Datum: Sun, 07 Oct 2012 00:07:49 +0100
Von: Jarrod Hadfield <j.hadfield at ed.ac.uk>
An: Katrin Ronnenberg <ronnenberg at gmx.com>
CC: r-sig-mixed-models at r-project.org
Betreff: Re: [R-sig-ME] ZIP MCMCglmm
Hi,
A) The residual variance for the zero-inflation is not identified nor
is the residual covariation between the zero-inflation and the Poisson
part. However, you are attempting to estimate both. Use:
rcov=idh(trait):units
and fix the [2,2] element of the covariance matrix at something (e.g
1) in the prior (i.e. add fix=2 to your R prior).
B) you have no unique intercepts for the zero inflation and the
Poisson part. You should have trait as a main effect in the fixed
formula (or trait-1 might be easier to interpret).
C)
random= ~us(1+sqkm):EFF_Track
assumes that the regression parameters (intercept and slope) of sqkm
on log Poisson rate and logit zero-inflation are identical within
EFF_Tracks, and that the slope=0 on average (because its not in the
fixed formula). I would have one of the following in the fixed effects:
a) trait:sqkm
b) at.level(trait,1):sqkm
c) at.level(trait,2):sqkm
and one of the following in the random effects.
i) random= ~us(trait):EFF_Track
ii) random= ~idh(trait):EFF_Track
iii) random= ~us(at.level(trait,1)):EFF_Track
iv) random= ~us(at.level(trait,2)):EFF_Track
and make sure that if i) or ii) to have a), if iii) to have a) or b)
and if iv) to have a) or c).
If you use ZAP rather than ZIP then fixed=~sqkm and random= ~EFF_Track
is OK too.
D) DIC should not be trusted.
E) Not sure, but it sounds like g(0) is correcting for missed
sightings of individuals present (?) and therefore refers to the
Poisson part of the model. The zero-inflation part may also be due to
missed sightings of individuals present (e.g. on some transects the
observers had their eyes closed!) but it is possibly more likely to be
due to absence of porpoises? I don't know.
Cheers,
Jarrod
Quoting Katrin Ronnenberg <ronnenberg at gmx.com> on Fri, 05 Oct 2012
12:31:12 +0200:
Dear all,
I have several questions on a zero-inflated MCMCglmm model.
Data consist of 764 transects with porpoise counts ("sum_ppho"). On
304 transects zero porpoises were seen. Data come from several
studies from the North Sea, they were all sampled in roughly the
same area and from altogether 12 years.
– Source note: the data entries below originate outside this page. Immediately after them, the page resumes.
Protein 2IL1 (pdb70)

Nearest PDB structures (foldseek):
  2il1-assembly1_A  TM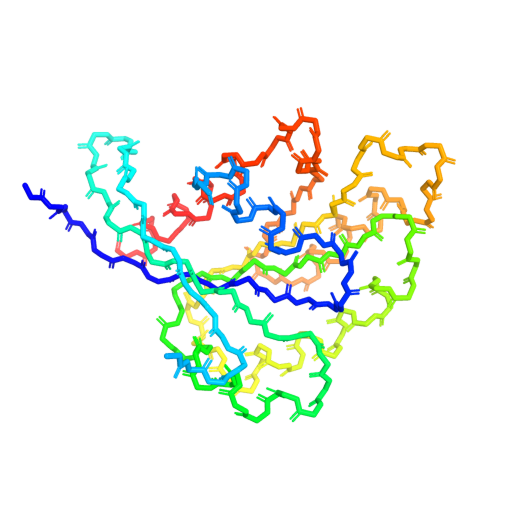=1.006E+00  e=4.108E-34  Homo sapiens
  8vh5-assembly1_D  TM=9.544E-01  e=3.580E-26  Homo sapiens
  4fmb-assembly1_B  TM=9.646E-01  e=2.766E-22  Homo sapiens
  1z0a-assembly4_D  TM=9.440E-01  e=1.003E-18  Homo sapiens
  2hup-assembly1_A  TM=9.415E-01  e=5.167E-18  Homo sapiens

GO terms:
  GO:0019003 GDP binding (F, IDA)
  GO:0055038 recycling endosome membrane (C, TAS)
  GO:0005829 cytosol (C, TAS)
  GO:0005515 protein binding (F, IPI)

CATH classification: 3.40.50.300

Solvent-accessible surface area: 8335 Å² total; per-residue (Å²): 169,41,87,77,124,3,53,1,0,0,1,0,8,153,52,0,14,15,65,58,1,4,81,120,14,28,123,172,84,100,16,6,94,99,63,63,64,78,10,106,24,128,83,39,49,0,90,0,32,0,32,7,8,28,12,58,120,186,59,26,91,68,3,17,72,48,1,112,52,2,87,0,1,0,1,0,0,6,0,27,94,72,87,2,26,95,40,0,59,70,4,30,136,12,17,126,148,74,20,46,112,129,16,37,20,2,0,0,0,3,59,44,52,40,85,139,94,62,93,7,70,112,76,74,0,71,67,29,3,126,142,51,146,60,15,96,27,22,6,0,1,7,114,90,70,111,41,0,55,84,2,2,52,89,0,0,18,14,7,32,141,99,132

Foldseek 3Di:
DFPEEAEEEEAFAPPQCLVLLQCLQPPPDPFKDWDWDWDQAPNGTYTYIYIYGYHDPVCLVVCLQSQQRHLEYEYEAEQLDVVRVVCVVVVVVSCVVRHDPNRAYEYEHEPVVVVVSGPHDPVNQVVVQVVPPRYHYDYYYSPVRGCSNVRVRVSVVVSVVVD

Structure (mmCIF, N/CA/C/O backbone):
data_2IL1
#
_entry.id   2IL1
#
_cell.length_a   45.463
_cell.length_b   45.463
_cell.length_c   315.454
_cell.angle_alpha   90.00
_cell.angle_beta   90.00
_cell.angle_gamma   120.00
#
_symmetry.space_group_name_H-M   'P 65 2 2'
#
loop_
_entity.id
_entity.type
_entity.pdbx_description
1 polymer Rab12
2 non-polymer 'MAGNESIUM ION'
3 non-polymer 'CALCIUM ION'
4 non-polymer "GUANOSINE-5'-DIPHOSPHATE"
5 non-polymer 'UNKNOWN ATOM OR ION'
6 water water
#
loop_
_atom_site.group_PDB
_atom_site.id
_atom_site.type_symbol
_atom_site.label_atom_id
_atom_site.label_alt_id
_atom_site.label_comp_id
_atom_site.label_asym_id
_atom_site.label_entity_id
_atom_site.label_seq_id
_atom_site.pdbx_PDB_ins_code
_atom_site.Cartn_x
_atom_site.Cartn_y
_atom_site.Cartn_z
_atom_site.occupancy
_atom_site.B_iso_or_equiv
_atom_site.auth_seq_id
_atom_site.auth_comp_id
_atom_site.auth_asym_id
_atom_site.auth_atom_id
_atom_site.pdbx_PDB_model_num
ATOM 1 N N . PRO A 1 22 ? 1.102 49.431 17.642 1.00 51.97 134 PRO A N 1
ATOM 2 C CA . PRO A 1 22 ? 1.346 48.719 16.391 1.00 51.07 134 PRO A CA 1
ATOM 3 C C .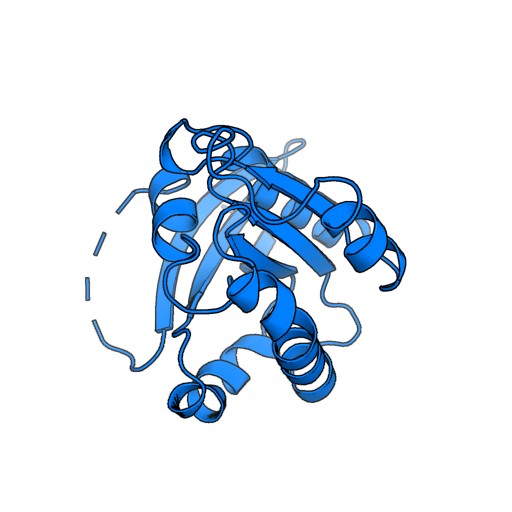 PRO A 1 22 ? 2.398 47.617 16.564 1.00 50.53 134 PRO A C 1
ATOM 4 O O . PRO A 1 22 ? 3.147 47.611 17.547 1.00 52.28 134 PRO A O 1
ATOM 8 N N . ALA A 1 23 ? 2.444 46.686 15.621 1.00 50.26 135 ALA A N 1
ATOM 9 C CA . ALA A 1 23 ? 3.311 45.514 15.751 1.00 48.27 135 ALA A CA 1
ATOM 10 C C . ALA A 1 23 ? 4.775 45.873 15.487 1.00 47.19 135 ALA A C 1
ATOM 11 O O . ALA A 1 23 ? 5.063 46.776 14.703 1.00 47.04 135 ALA A O 1
ATOM 13 N N . ASP A 1 24 ? 5.688 45.187 16.172 1.00 43.80 136 ASP A N 1
ATOM 14 C CA . ASP A 1 24 ? 7.120 45.346 15.908 1.00 44.23 136 ASP A CA 1
ATOM 15 C C . ASP A 1 24 ? 7.521 44.534 14.667 1.00 44.86 136 ASP A C 1
ATOM 16 O O . ASP A 1 24 ? 8.398 44.956 13.903 1.00 46.41 136 ASP A O 1
ATOM 21 N N . PHE A 1 25 ? 6.871 43.376 14.482 1.00 42.02 137 PHE A N 1
ATOM 22 C CA . PHE A 1 25 ? 7.120 42.494 13.333 1.00 41.31 137 PHE A CA 1
ATOM 23 C C . PHE A 1 25 ? 5.829 41.924 12.750 1.00 36.96 137 PHE A C 1
ATOM 24 O O . PHE A 1 25 ? 4.862 41.673 13.475 1.00 35.64 137 PHE A O 1
ATOM 32 N N . LYS A 1 26 ? 5.829 41.721 11.436 1.00 34.88 138 LYS A N 1
ATOM 33 C CA . LYS A 1 26 ? 4.847 40.856 10.779 1.00 34.84 138 LYS A CA 1
ATOM 34 C C . LYS A 1 26 ? 5.589 39.629 10.271 1.00 37.85 138 LYS A C 1
ATOM 35 O O . LYS A 1 26 ? 6.640 39.752 9.631 1.00 38.91 138 LYS A O 1
ATOM 40 N N . LEU A 1 27 ? 5.069 38.447 10.589 1.00 38.53 139 LEU A N 1
ATOM 41 C CA . LEU A 1 27 ? 5.713 37.191 10.196 1.00 40.43 139 LEU A CA 1
ATOM 42 C C . LEU A 1 27 ? 4.702 36.244 9.615 1.00 36.79 139 LEU A C 1
ATOM 43 O O . LEU A 1 27 ? 3.580 36.158 10.106 1.00 36.97 139 LEU A O 1
ATOM 48 N N . GLN A 1 28 ? 5.111 35.522 8.575 1.00 36.89 140 GLN A N 1
ATOM 49 C CA . GLN A 1 28 ? 4.318 34.429 8.037 1.00 37.22 140 GLN A CA 1
ATOM 50 C C . GLN A 1 28 ? 4.910 33.096 8.396 1.00 39.61 140 GLN A C 1
ATOM 51 O O . GLN A 1 28 ? 6.106 32.896 8.313 1.00 38.54 140 GLN A O 1
ATOM 57 N N . VAL A 1 29 ? 4.033 32.186 8.791 1.00 40.06 141 VAL A N 1
ATOM 58 C CA . VAL A 1 29 ? 4.387 30.816 9.048 1.00 40.73 141 VAL A CA 1
ATOM 59 C C . VAL A 1 29 ? 3.359 29.991 8.319 1.00 38.98 141 VAL A C 1
ATOM 60 O O . VAL A 1 29 ? 2.259 30.473 8.067 1.00 37.69 141 VAL A O 1
ATOM 64 N N . ILE A 1 30 ? 3.768 28.789 7.926 1.00 34.83 142 ILE A N 1
ATOM 65 C CA A ILE A 1 30 ? 2.892 27.847 7.234 0.50 37.15 142 ILE A CA 1
ATOM 66 C CA B ILE A 1 30 ? 2.910 27.857 7.226 0.50 37.09 142 ILE A CA 1
ATOM 67 C C . ILE A 1 30 ? 2.869 26.509 7.968 1.00 38.58 142 ILE A C 1
ATOM 68 O O . ILE A 1 30 ? 3.869 26.092 8.578 1.00 40.43 142 ILE A O 1
ATOM 77 N N . ILE A 1 31 ? 1.720 25.847 7.940 1.00 36.34 143 ILE A N 1
ATOM 78 C CA . ILE A 1 31 ? 1.583 24.539 8.558 1.00 37.19 143 ILE A CA 1
ATOM 79 C C . ILE A 1 31 ? 1.348 23.529 7.454 1.00 38.09 143 ILE A C 1
ATOM 80 O O . ILE A 1 31 ? 0.388 23.652 6.684 1.00 35.96 143 ILE A O 1
ATOM 85 N N . ILE A 1 32 ? 2.227 22.539 7.379 1.00 38.09 144 ILE A N 1
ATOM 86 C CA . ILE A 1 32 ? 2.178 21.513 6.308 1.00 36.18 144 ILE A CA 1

We are interested in a trend
("year"), seasonal effects ("dayofyear" quadratic (centered) Term +
the simple term. Moreover we have a simple geographical variable
"we"; a factor with two levels "West" and "east". The transect ID
(EFF_Track) I integrated as random factor, assuming that transects
are not independant of each other I used the us structure. Most
transects were revisited over several years, but not all of them.
Since Transects had differing length and visibility conditions,
which affected the effective area sampled, I used the effective area
("sqkm") as random slope term.
in MCMCglmm I tried the following:
prior<-list(R=list(V=diag(2),nu=0.002),
G=list(G1=list(V=diag(2),nu=0.002)))
Mz<-MCMCglmm(sum_ppho~at.level(trait,1):year*at.level(trait,1):we+
+ at.level(trait,1):(I(cdayofyear^2)+
at.level(trait,1):dayofyear), random= ~us(1+sqkm):EFF_Track,
+ family="zipoisson",
+ data=encounter, rcov=~us(trait):units, prior=prior,
verbose=FALSE,
+ nitt=100000,thin =1000, burnin = 5000)
Iterations = 5001:99001
Thinning interval = 1000
Sample size = 95
DIC: 2843.102
G-structure: ~us(1 + sqkm):EFF_Track
post.mean l-95% CI u-95% CI eff.samp
(Intercept):(Intercept).EFF_Track 3.62368 1.21791 6.03721 6.215
sqkm:(Intercept).EFF_Track -0.38983 -0.61860 -0.15801 14.857
(Intercept):sqkm.EFF_Track -0.38983 -0.61860 -0.15801 14.857
sqkm:sqkm.EFF_Track 0.05025 0.02699 0.07369 42.211
R-structure: ~us(trait):units
post.mean l-95% CI u-95% CI eff.samp
sum_ppho:sum_ppho.units 0.8150 0.673652 1.0178 69.615
zi_sum_ppho:sum_ppho.units 0.1894 -0.472509 0.6914 7.978
sum_ppho:zi_sum_ppho.units 0.1894 -0.472509 0.6914 7.978
zi_sum_ppho:zi_sum_ppho.units 0.1561 0.001532 0.6305 8.428
Location effects: sum_ppho ~ at.level(trait, 1):year *
at.level(trait, 1):we + at.level(trait, 1):(I(cdayofyear^2) +
at.level(trait, 1):dayofyear)
post.mean l-95% CI u-95% CI
eff.samp pMCMC
(Intercept) -3.315e+00 -4.486e+00 -2.045e+00
1.993 <0.01 *
at.level(trait, 1):year 1.673e-03 1.111e-03 2.169e-03
3.976 <0.01 *
at.level(trait, 1):wew -5.459e+02 -6.696e+02 -4.612e+02
40.273 <0.01 *
at.level(trait, 1):I(cdayofyear^2) -3.117e-05 -5.063e-05 -7.107e-06
95.000 <0.01 *
at.level(trait, 1):dayofyear -1.726e-03 -3.851e-03 2.335e-05
59.665 0.0632 .
at.level(trait, 1):year:wew 2.727e-01 2.305e-01 3.343e-01
40.388 <0.01 *
---
In general I feel insecure if my assumptions are right and whether
prior specifications make sense. But I have two main questions:
1. Question: Am I correct in the assumption, that, if the output for
autocorr(M1$Sol) and autocorr(M1$VCV) are low, that spatial
autocorrelation is no issue? If I specify a relatively simple model
(only main effects), autocorrelation is no issue, however the more
interaction terms I include the stronger the autocorrelation
becomes. Increasing itterations by a factor of ten to:
nitt=100000,thin =5000, burnin = 10000, hardly changed anything
about that. Is there anything else I could try? I know that I can
increase nitt... further and ask Malcolm about the sir() function.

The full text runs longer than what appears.